# Whats best to clean Windows, and Windowscreen in mh



## 109178 (Jan 12, 2008)

Hi whats the best product to use for cleaning Windows, and Windowsreen in Hymer mh. I used Fenwicks for body. now want another good product please.
Also my Tyres are Mitchelin 215/70/R 15C, it a Hymer B544 1996 on Fiat Ducato, anyone help with what the proper Tyre Pressue should be?
Thank You
Kind Regards
Julie


----------



## G2EWS (May 1, 2006)

Hi Julie,

Check out my recent question on the same problem but for my house. You will find some useful tips:

http://www.motorhomefacts.com/ftopict-39647-.html

Regards

Chris


----------



## chapter (May 1, 2005)

go to the mitchlin web site and email or call with the weight info and they tell you the pressure for each axel as for glass to remove flies oil ect use vinegar in warm water and newspaper 
chapter


----------



## pneumatician (May 1, 2005)

*Cleanin Windows*

My dear lady wife was complaining that it was almost impossible to clean the windows without leaving smears using various propriety brands of Window cleaner. My Gran used newspaper and Hot water with Vinegar.
I gave it a try and the results were very good, not perfect but good.

Steve


----------



## Rapide561 (Oct 1, 2005)

*Windows*

Hi

I clean glass windows with warm water, white vinegar and a pair of old Calvins. Buff with newspaper.
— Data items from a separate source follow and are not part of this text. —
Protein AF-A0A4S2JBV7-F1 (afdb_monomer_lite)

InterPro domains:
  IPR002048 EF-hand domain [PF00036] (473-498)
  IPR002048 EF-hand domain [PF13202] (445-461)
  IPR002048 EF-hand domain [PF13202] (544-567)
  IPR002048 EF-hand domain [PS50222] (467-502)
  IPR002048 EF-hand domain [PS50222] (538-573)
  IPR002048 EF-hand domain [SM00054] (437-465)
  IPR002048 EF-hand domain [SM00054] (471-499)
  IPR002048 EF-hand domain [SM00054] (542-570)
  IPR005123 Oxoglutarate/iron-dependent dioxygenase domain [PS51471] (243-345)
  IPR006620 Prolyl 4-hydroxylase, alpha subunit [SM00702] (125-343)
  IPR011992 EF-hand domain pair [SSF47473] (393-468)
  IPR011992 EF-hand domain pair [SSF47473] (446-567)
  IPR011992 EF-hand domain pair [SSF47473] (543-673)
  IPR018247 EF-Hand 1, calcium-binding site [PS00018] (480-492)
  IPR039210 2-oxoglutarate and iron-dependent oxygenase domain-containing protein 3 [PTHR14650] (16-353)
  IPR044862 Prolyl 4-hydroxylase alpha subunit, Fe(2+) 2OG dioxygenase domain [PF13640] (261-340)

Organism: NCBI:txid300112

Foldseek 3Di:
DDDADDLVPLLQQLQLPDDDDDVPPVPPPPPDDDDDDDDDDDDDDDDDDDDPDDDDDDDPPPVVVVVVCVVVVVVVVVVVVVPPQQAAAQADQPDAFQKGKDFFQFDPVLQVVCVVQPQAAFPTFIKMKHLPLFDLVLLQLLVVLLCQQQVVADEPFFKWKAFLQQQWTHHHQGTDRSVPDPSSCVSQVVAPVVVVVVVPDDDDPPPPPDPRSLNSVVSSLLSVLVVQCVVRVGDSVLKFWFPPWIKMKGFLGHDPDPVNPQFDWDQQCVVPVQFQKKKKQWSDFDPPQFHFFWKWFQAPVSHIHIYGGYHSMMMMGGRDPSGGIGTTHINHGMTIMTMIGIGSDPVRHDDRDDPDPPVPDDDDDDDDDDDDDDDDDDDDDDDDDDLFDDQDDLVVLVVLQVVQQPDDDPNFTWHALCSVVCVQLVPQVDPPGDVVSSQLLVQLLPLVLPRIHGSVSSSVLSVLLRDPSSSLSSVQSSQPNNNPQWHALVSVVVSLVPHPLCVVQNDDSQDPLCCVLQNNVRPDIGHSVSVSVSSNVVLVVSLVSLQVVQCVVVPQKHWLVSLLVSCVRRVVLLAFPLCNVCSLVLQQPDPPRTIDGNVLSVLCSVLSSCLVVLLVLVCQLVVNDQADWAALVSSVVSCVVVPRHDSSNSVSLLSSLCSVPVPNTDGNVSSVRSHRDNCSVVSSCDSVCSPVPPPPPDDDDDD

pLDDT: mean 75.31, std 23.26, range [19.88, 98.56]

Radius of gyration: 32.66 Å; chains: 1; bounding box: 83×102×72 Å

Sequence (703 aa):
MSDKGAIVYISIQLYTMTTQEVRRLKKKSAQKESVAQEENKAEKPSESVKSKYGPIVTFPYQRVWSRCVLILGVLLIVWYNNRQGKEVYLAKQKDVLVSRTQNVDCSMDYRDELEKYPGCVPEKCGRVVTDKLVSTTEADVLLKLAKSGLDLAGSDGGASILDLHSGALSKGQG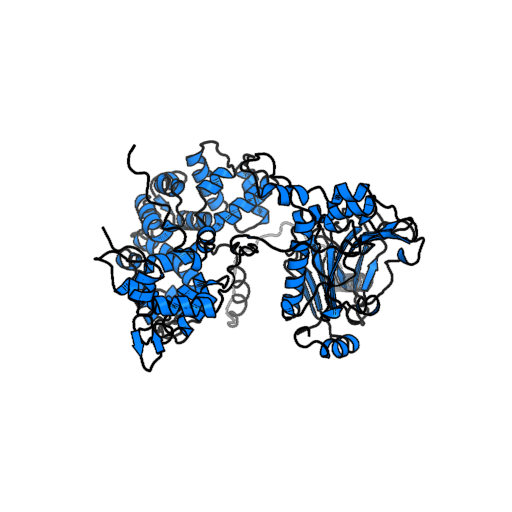FINIYKQPEAKKIFNSVDSAIYKAKLFVDVPNLRNVYSSSLTYRVVKTKIQHAVAHNFGIDTNKIYLTKPTFFSRMTNKPARTIHDEYWHPHIDKETYESFHYTSLLYLSDYNKDFEGGRFIFMDKNDVNATVEPRKGRVSIFTSGSENLHLVEKVKSGTRYALTVSFTCDKNAAISDLRFTETSVKSDFVIPLRITPSTYPRIITLSPEGSGYLKRANTERLHEIFNQYASQEKNGERFMTASDFVRSYLGLYTDADYNPDSVNLLAGIVDTSKDGLISFAEFQAFEGLLCVPDALYKTAFQLFDTNGNGMVAFDEFAEVMRKTVLHQKMPFHMDSSFIKLYFGKDKKRLITYAEFSQFLHDFHEEYAIEAFKKFDKDGAGFISALDFQDIMLSIKSHLLTKDVKDNLIAAVGVGQSGRKVSFPYFMAFNSLLNNMELIKRIYLNATNGHRYQEVTKEEFLYSAQMMSQITPLEVDILFYLCDLLHQTGKIVYNDLVAITPEQYFKQITKRVAAIKAVSRYLYIEEDI

Structure (mmCIF, N/CA/C/O backbone):
data_AF-A0A4S2JBV7-F1
#
_entry.id   AF-A0A4S2JBV7-F1
#
loop_
_atom_site.group_PDB
_atom_site.id
_atom_site.type_symbol
_atom_site.label_atom_id
_atom_site.label_alt_id
_atom_site.label_comp_id
_atom_site.label_asym_id
_atom_site.label_entity_id
_atom_site.label_seq_id
_atom_site.pdbx_PDB_ins_code
_atom_site.Cartn_x
_atom_site.Cartn_y
_atom_site.Cartn_z
_atom_site.occupancy
_atom_site.B_iso_or_equiv
_atom_site.auth_seq_id
_atom_site.auth_comp_id
_atom_site.auth_asym_id
_atom_site.auth_atom_id
_atom_site.pdbx_PDB_model_num
ATOM 1 N N . MET A 1 1 ? -35.047 9.466 -15.649 1.00 19.88 1 MET A N 1
ATOM 2 C CA . MET A 1 1 ? -35.052 8.004 -15.922 1.00 19.88 1 MET A CA 1
ATOM 3 C C . MET A 1 1 ? -33.704 7.424 -15.514 1.00 19.88 1 MET A C 1
ATOM 5 O O . MET A 1 1 ? -32.718 7.772 -16.139 1.00 19.88 1 MET A O 1
ATOM 9 N N . SER A 1 2 ? -33.513 6.542 -14.544 1.00 23.09 2 SER A N 1
ATOM 10 C CA . SER A 1 2 ? -34.297 5.977 -13.442 1.00 23.09 2 SER A CA 1
ATOM 11 C C . SER A 1 2 ? -33.261 5.261 -12.546 1.00 23.09 2 SER A C 1
ATOM 13 O O . SER A 1 2 ? -32.282 4.732 -13.078 1.00 23.09 2 SER A O 1
ATOM 15 N N . ASP A 1 3 ? -33.456 5.247 -11.227 1.00 27.36 3 ASP A N 1
ATOM 16 C CA . ASP A 1 3 ? -33.159 4.125 -10.308 1.00 27.36 3 ASP A CA 1
ATOM 17 C C . ASP A 1 3 ? -31.828 3.341 -10.381 1.00 27.36 3 ASP A C 1
ATOM 19 O O . ASP A 1 3 ? -31.773 2.153 -10.055 1.00 27.36 3 ASP A O 1
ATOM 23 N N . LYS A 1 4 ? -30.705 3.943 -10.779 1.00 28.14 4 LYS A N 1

For the plastic windows, very mild soapy water and a the undies again. Buff with soft kitchen roll.

Air pressure - as mentioned - available from Michelin on 01782 402000 and ask for the technical man.

Russell


----------



## Zebedee (Oct 3, 2007)

*Re: Windows*



Rapide561 said:


> Hi
> 
> I clean glass windows with warm water, white vinegar and a pair of old Calvins. Buff with newspaper.
> 
> ...


_What if you wear silk underwear Russell? :lol: :lol:_

That German made pale blue, highly absorbent kitchen cloth is good for mopping up condensation in the morning without leaving too many streaks. You do need to thoroughly wet it and squeeze it out first however, as it doesn't "suck" very well when it's dry.

We keep ours in a poly bag, which protects the glove box from getting soggy and keeps the cloth both clean and damp - ready for next time.

Cheers


----------



## Rapide561 (Oct 1, 2005)

*Cleaning windows*

Silk underwear in this weather! Stroll on....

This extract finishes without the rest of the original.